In short, we are both forewarned and forearmed if we stay. In. The. Word.
For as those who study it seriously discover, the Bible is not what “they” suggest, i.e., an anthology of primitive myths bubbling up from some collective, cultural subconscious (a popular spin in this era); rather, it has been described as a seven level chess game for the intellect—and the spirit—while at the same time conveying a message that even the most innocent and vulnerable can comprehend if they desire to have ears to hear and eyes to see.
By asking the Author.
* “For God so loved the world that he gave his one and only Son, that whoever believes in him shall not perish but have eternal life” (John 3:16).
And don’t let anyone gaslight you.
 The term owes its origin to the play Gas Light and its film adaptations after which the term began to be used in clinical and research literature. https://en.wikipedia.org/wiki/Gaslighting.
 https://carm.org/heresies There are, of course, many other such sites to explain the history of heresies throughout the ages and the specifics on each one.
Yes!

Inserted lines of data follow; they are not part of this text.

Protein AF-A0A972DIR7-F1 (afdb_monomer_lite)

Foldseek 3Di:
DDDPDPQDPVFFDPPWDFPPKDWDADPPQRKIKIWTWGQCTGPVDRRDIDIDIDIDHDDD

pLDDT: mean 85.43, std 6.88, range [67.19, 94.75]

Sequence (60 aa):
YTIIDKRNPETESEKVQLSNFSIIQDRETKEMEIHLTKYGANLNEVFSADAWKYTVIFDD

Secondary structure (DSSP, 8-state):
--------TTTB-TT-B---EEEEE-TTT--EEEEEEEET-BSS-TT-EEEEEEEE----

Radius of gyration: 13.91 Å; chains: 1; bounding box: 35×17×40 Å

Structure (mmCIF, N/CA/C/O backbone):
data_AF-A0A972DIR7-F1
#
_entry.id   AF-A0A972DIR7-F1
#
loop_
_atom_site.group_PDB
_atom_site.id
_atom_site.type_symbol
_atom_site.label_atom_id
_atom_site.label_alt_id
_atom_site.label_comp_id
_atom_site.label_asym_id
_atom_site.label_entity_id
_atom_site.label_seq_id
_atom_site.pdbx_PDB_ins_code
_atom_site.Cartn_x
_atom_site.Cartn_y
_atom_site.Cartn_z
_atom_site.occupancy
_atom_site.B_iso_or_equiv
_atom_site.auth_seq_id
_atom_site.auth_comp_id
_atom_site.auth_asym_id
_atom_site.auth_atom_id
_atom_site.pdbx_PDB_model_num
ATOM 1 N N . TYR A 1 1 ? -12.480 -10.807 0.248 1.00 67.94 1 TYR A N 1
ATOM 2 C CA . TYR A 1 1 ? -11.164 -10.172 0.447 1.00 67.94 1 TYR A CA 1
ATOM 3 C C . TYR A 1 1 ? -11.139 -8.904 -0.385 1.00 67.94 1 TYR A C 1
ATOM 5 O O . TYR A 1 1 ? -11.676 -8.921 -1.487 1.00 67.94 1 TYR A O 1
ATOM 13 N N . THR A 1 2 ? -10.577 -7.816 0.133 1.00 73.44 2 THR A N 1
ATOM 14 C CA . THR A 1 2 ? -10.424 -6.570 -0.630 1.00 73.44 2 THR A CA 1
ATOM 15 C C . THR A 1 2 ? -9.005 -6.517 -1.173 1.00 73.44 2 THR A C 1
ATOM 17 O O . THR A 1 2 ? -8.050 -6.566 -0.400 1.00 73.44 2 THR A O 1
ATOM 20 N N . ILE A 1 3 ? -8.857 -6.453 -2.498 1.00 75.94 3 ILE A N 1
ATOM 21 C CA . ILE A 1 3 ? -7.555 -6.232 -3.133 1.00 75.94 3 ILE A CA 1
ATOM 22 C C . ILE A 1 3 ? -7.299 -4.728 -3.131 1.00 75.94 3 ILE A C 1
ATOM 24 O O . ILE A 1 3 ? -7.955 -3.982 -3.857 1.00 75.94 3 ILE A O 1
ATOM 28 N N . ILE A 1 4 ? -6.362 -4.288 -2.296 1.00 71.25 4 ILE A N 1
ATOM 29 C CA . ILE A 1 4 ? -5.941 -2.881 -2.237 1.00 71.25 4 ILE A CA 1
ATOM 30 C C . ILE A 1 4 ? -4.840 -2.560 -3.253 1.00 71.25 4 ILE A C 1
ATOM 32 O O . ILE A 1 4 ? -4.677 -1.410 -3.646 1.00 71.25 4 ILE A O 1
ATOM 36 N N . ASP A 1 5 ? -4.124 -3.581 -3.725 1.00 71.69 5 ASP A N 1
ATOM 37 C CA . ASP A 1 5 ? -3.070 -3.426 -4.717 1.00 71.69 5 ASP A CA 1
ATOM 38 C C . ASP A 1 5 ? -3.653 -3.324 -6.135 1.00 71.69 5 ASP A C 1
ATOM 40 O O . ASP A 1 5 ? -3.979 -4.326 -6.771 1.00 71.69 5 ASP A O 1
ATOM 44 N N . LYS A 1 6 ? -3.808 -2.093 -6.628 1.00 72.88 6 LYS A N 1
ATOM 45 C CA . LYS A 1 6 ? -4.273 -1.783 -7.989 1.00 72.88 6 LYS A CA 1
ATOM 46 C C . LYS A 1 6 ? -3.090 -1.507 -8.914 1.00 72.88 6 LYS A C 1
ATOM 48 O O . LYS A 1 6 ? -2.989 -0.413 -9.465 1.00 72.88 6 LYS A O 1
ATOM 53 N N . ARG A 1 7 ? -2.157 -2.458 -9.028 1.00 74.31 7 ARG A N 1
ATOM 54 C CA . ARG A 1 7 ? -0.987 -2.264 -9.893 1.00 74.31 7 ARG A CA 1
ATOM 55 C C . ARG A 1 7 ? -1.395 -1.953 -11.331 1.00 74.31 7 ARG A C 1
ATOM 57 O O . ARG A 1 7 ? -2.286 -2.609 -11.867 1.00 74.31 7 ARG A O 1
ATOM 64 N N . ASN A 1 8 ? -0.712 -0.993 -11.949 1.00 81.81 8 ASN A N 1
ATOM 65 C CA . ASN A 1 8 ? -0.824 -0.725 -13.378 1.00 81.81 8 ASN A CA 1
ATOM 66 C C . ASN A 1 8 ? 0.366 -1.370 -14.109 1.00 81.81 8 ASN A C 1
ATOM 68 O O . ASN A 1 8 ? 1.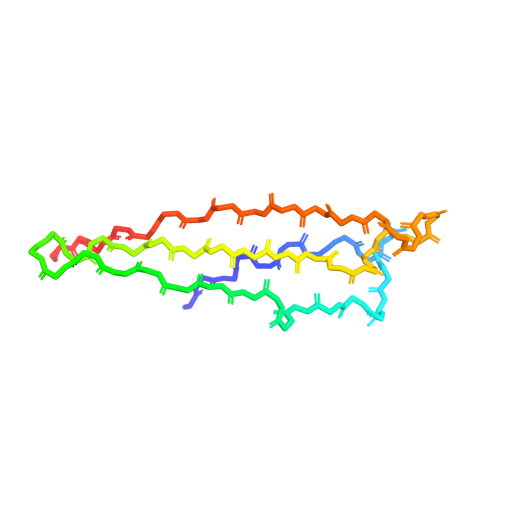454 -0.796 -14.096 1.00 81.81 8 ASN A O 1
ATOM 72 N N . PRO A 1 9 ? 0.188 -2.527 -14.768 1.00 81.44 9 PRO A N 1
ATOM 7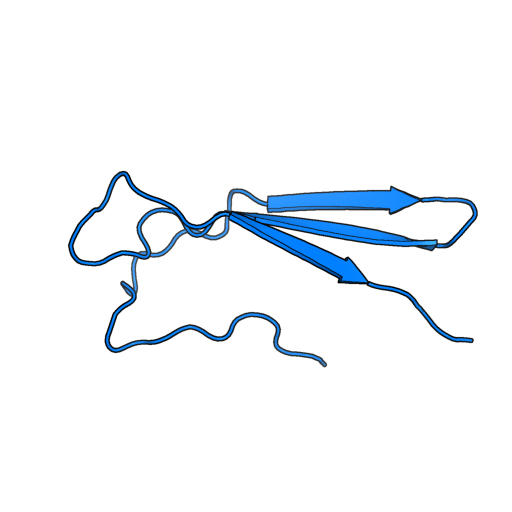3 C CA . PRO A 1 9 ? 1.286 -3.234 -15.427 1.00 81.44 9 PRO A CA 1
ATOM 74 C C . PRO A 1 9 ? 1.905 -2.462 -16.605 1.00 81.44 9 PRO A C 1
ATOM 76 O O . PRO A 1 9 ? 3.005 -2.797 -17.028 1.00 81.44 9 PRO A O 1
ATOM 79 N N . GLU A 1 10 ? 1.236 -1.433 -17.136 1.00 84.12 10 GLU A N 1
ATOM 80 C CA . GLU A 1 10 ? 1.783 -0.599 -18.215 1.00 84.12 10 GLU A CA 1
ATOM 81 C C . GLU A 1 10 ? 2.810 0.422 -17.709 1.00 84.12 10 GLU A C 1
ATOM 83 O O . GLU A 1 10 ? 3.698 0.836 -18.452 1.00 84.12 10 GLU A O 1
ATOM 88 N N . THR A 1 11 ? 2.700 0.840 -16.446 1.00 81.81 11 THR A N 1
ATOM 89 C CA . THR A 1 11 ? 3.559 1.877 -15.850 1.00 81.81 11 THR A CA 1
ATOM 90 C C . THR A 1 11 ? 4.423 1.353 -14.710 1.00 81.81 11 THR A C 1
ATOM 92 O O . THR A 1 11 ? 5.374 2.023 -14.306 1.00 81.81 11 THR A O 1
ATOM 95 N N . GLU A 1 12 ? 4.096 0.173 -14.181 1.00 86.44 12 GLU A N 1
ATOM 96 C CA . GLU A 1 12 ? 4.722 -0.389 -12.994 1.00 86.44 12 GLU A CA 1
ATOM 97 C C . GLU A 1 12 ? 5.498 -1.675 -13.279 1.00 86.44 12 GLU A C 1
ATOM 99 O O . GLU A 1 12 ? 5.011 -2.624 -13.887 1.00 86.44 12 GLU A O 1
ATOM 104 N N . SER A 1 13 ? 6.726 -1.704 -12.777 1.00 85.62 13 SER A N 1
ATOM 105 C CA . SER A 1 13 ? 7.679 -2.797 -12.891 1.00 85.62 13 SER A CA 1
ATOM 106 C C . SER A 1 13 ? 7.234 -4.052 -12.146 1.00 85.62 13 SER A C 1
ATOM 108 O O . SER A 1 13 ? 6.809 -4.002 -10.990 1.00 85.62 13 SER A O 1
ATOM 110 N N . GLU A 1 14 ? 7.490 -5.214 -12.747 1.00 86.75 14 GLU A N 1
ATOM 111 C CA . GLU A 1 14 ? 7.369 -6.514 -12.074 1.00 86.75 14 GLU A CA 1
ATOM 112 C C . GLU A 1 14 ? 8.354 -6.678 -10.903 1.00 86.75 14 GLU A C 1
ATOM 114 O O . GLU A 1 14 ? 8.166 -7.542 -10.049 1.00 86.75 14 GLU A O 1
ATOM 119 N N . LYS A 1 15 ? 9.394 -5.836 -10.832 1.00 87.12 15 LYS A N 1
ATOM 120 C CA . LYS A 1 15 ? 10.408 -5.847 -9.764 1.00 87.12 15 LYS A CA 1
ATOM 121 C C . LYS A 1 15 ? 10.006 -5.046 -8.524 1.00 87.12 15 LYS A C 1
ATOM 123 O O . LYS A 1 15 ? 10.838 -4.882 -7.632 1.00 87.12 15 LYS A O 1
ATOM 128 N N . VAL A 1 16 ? 8.779 -4.521 -8.477 1.00 87.31 16 VAL A N 1
ATOM 129 C CA . VAL A 1 16 ? 8.279 -3.749 -7.336 1.00 87.31 16 VAL A CA 1
ATOM 130 C C . VAL A 1 16 ? 8.459 -4.515 -6.025 1.00 87.31 16 VAL A C 1
ATOM 132 O O . VAL A 1 16 ? 8.122 -5.695 -5.911 1.00 87.31 16 VAL A O 1
ATOM 135 N N . GLN A 1 17 ? 8.976 -3.825 -5.015 1.00 85.75 17 GLN A N 1
ATOM 136 C CA . GLN A 1 17 ? 9.122 -4.354 -3.667 1.00 85.75 17 GLN A CA 1
ATOM 137 C C . GLN A 1 17 ? 8.063 -3.743 -2.754 1.00 85.75 17 GLN A C 1
ATOM 139 O O . GLN A 1 17 ? 7.938 -2.524 -2.660 1.00 85.75 17 GLN A O 1
ATOM 144 N N . LEU A 1 18 ? 7.322 -4.617 -2.068 1.00 81.62 18 LEU A N 1
ATOM 145 C CA . LEU A 1 18 ? 6.291 -4.264 -1.082 1.00 81.62 18 LEU A CA 1
ATOM 146 C C . LEU A 1 18 ? 6.738 -4.558 0.361 1.00 81.62 18 LEU A C 1
ATOM 148 O O . LEU A 1 18 ? 5.938 -4.505 1.287 1.00 81.62 18 LEU A O 1
ATOM 152 N N . SER A 1 19 ? 8.014 -4.899 0.565 1.00 70.44 19 SER A N 1
ATOM 153 C CA . SER A 1 19 ? 8.585 -5.286 1.864 1.00 70.44 19 SER A CA 1
ATOM 154 C C . SER A 1 19 ? 8.705 -4.131 2.860 1.00 70.44 19 SER A C 1
ATOM 156 O O . SER A 1 19 ? 8.922 -4.360 4.046 1.00 70.44 19 SER A O 1
ATOM 158 N N . ASN A 1 20 ? 8.553 -2.894 2.395 1.00 79.56 20 ASN A N 1
ATOM 159 C CA . ASN A 1 20 ? 8.601 -1.692 3.213 1.00 79.56 20 ASN A CA 1
ATOM 160 C C . ASN A 1 20 ? 7.172 -1.297 3.587 1.00 79.56 20 ASN A C 1
ATOM 162 O O . ASN A 1 20 ? 6.615 -0.344 3.038 1.00 79.56 20 ASN A O 1
ATOM 166 N N . PHE A 1 21 ? 6.577 -2.070 4.494 1.00 87.94 21 PHE A N 1
ATOM 167 C CA . PHE A 1 21 ? 5.258 -1.781 5.035 1.00 87.94 21 PHE A CA 1
ATOM 168 C C . PHE A 1 21 ? 5.279 -1.716 6.560 1.00 87.94 21 PHE A C 1
ATOM 170 O O . PHE A 1 21 ? 6.166 -2.248 7.228 1.00 87.94 21 PHE A O 1
ATOM 177 N N . SER A 1 22 ? 4.301 -1.023 7.123 1.00 90.62 22 SER A N 1
ATOM 178 C CA . SER A 1 22 ? 4.081 -0.958 8.564 1.00 90.62 22 SER A CA 1
ATOM 179 C C . SER A 1 22 ? 2.593 -1.019 8.839 1.00 90.62 22 SER A C 1
ATOM 181 O O . SER A 1 22 ? 1.798 -0.459 8.087 1.00 90.62 22 SER A O 1
ATOM 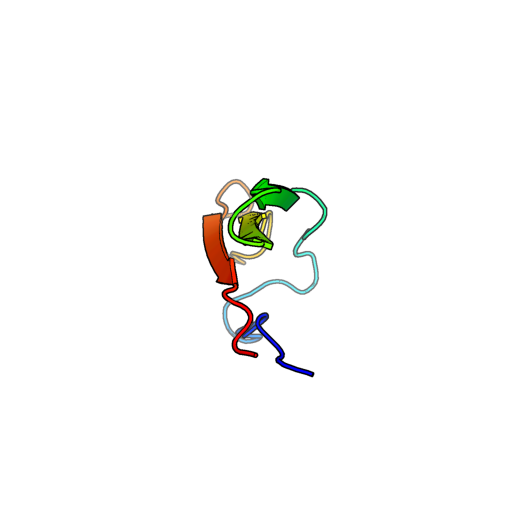183 N N . ILE A 1 23 ? 2.229 -1.723 9.906 1.00 92.62 23 ILE A N 1
ATOM 184 C CA . ILE A 1 23 ? 0.850 -1.832 10.369 1.00 92.62 23 ILE A CA 1
ATOM 185 C C . ILE A 1 23 ? 0.813 -1.299 11.791 1.00 92.62 23 ILE A C 1
ATOM 187 O O . ILE A 1 23 ? 1.577 -1.751 12.645 1.00 92.62 23 ILE A O 1
ATOM 191 N N . ILE A 1 24 ? -0.069 -0.340 12.028 1.00 94.31 24 ILE A N 1
ATOM 192 C CA . ILE A 1 24 ? -0.322 0.247 13.339 1.00 94.31 24 ILE A CA 1
ATOM 193 C C . ILE A 1 24 ? -1.795 0.006 13.637 1.00 94.31 24 ILE A C 1
ATOM 195 O O . ILE A 1 24 ? -2.640 0.238 12.780 1.00 94.31 24 ILE A O 1
ATOM 199 N N . GLN A 1 25 ? -2.104 -0.493 14.829 1.00 94.75 25 GLN A N 1
ATOM 200 C CA . GLN A 1 25 ? -3.482 -0.705 15.253 1.00 94.75 25 GLN A CA 1
ATOM 201 C C . GLN A 1 25 ? -3.736 0.025 16.565 1.00 94.75 25 GLN A C 1
ATOM 203 O O . GLN A 1 25 ? -2.985 -0.145 17.529 1.00 94.75 25 GLN A O 1
ATOM 208 N N . ASP A 1 26 ? -4.830 0.777 16.610 1.00 93.38 26 ASP A N 1
ATOM 209 C CA . ASP A 1 26 ? -5.378 1.294 17.853 1.00 93.38 26 ASP A CA 1
ATOM 210 C C . ASP A 1 26 ? -6.088 0.162 18.611 1.00 93.38 26 ASP A C 1
ATOM 212 O O . ASP A 1 26 ? -6.944 -0.558 18.087 1.00 93.38 26 ASP A O 1
ATOM 216 N N . ARG A 1 27 ? -5.708 -0.041 19.874 1.00 91.19 27 ARG A N 1
ATOM 217 C CA . ARG A 1 27 ? -6.248 -1.136 20.683 1.00 91.19 27 ARG A CA 1
ATOM 218 C C . ARG A 1 27 ? -7.698 -0.897 21.109 1.00 91.19 27 ARG A C 1
ATOM 220 O O . ARG A 1 27 ? -8.421 -1.888 21.272 1.00 91.19 27 ARG A O 1
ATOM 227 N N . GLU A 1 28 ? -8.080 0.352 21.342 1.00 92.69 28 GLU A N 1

And I fear critical thinking is fast going out of style…after all, we’re only “allowed,” as it were, what is it? 140 characters within which to craft a fast, pithy, most of all “likeable” reply (before the topic scrolls past, magically, almost of its own accord)… That is, if we get all our news on the most popular forums…
It’s easier to simply adopt the meme du jour and proceed to the next ms…
Critical thinking, on the other hand, takes work, time, a particular set of skills, and requires the use of logic, not to mention spiritual discernment.
Nothing good comes without effort. Most of it requires sacrifices such as time, effort, etc.
Evil understands this.
But, I know I am preaching to the choir!
Carry on, and awaiting the efforts of your own critical thinking to soon emerge for sharing!!
Critical thinking is critically important.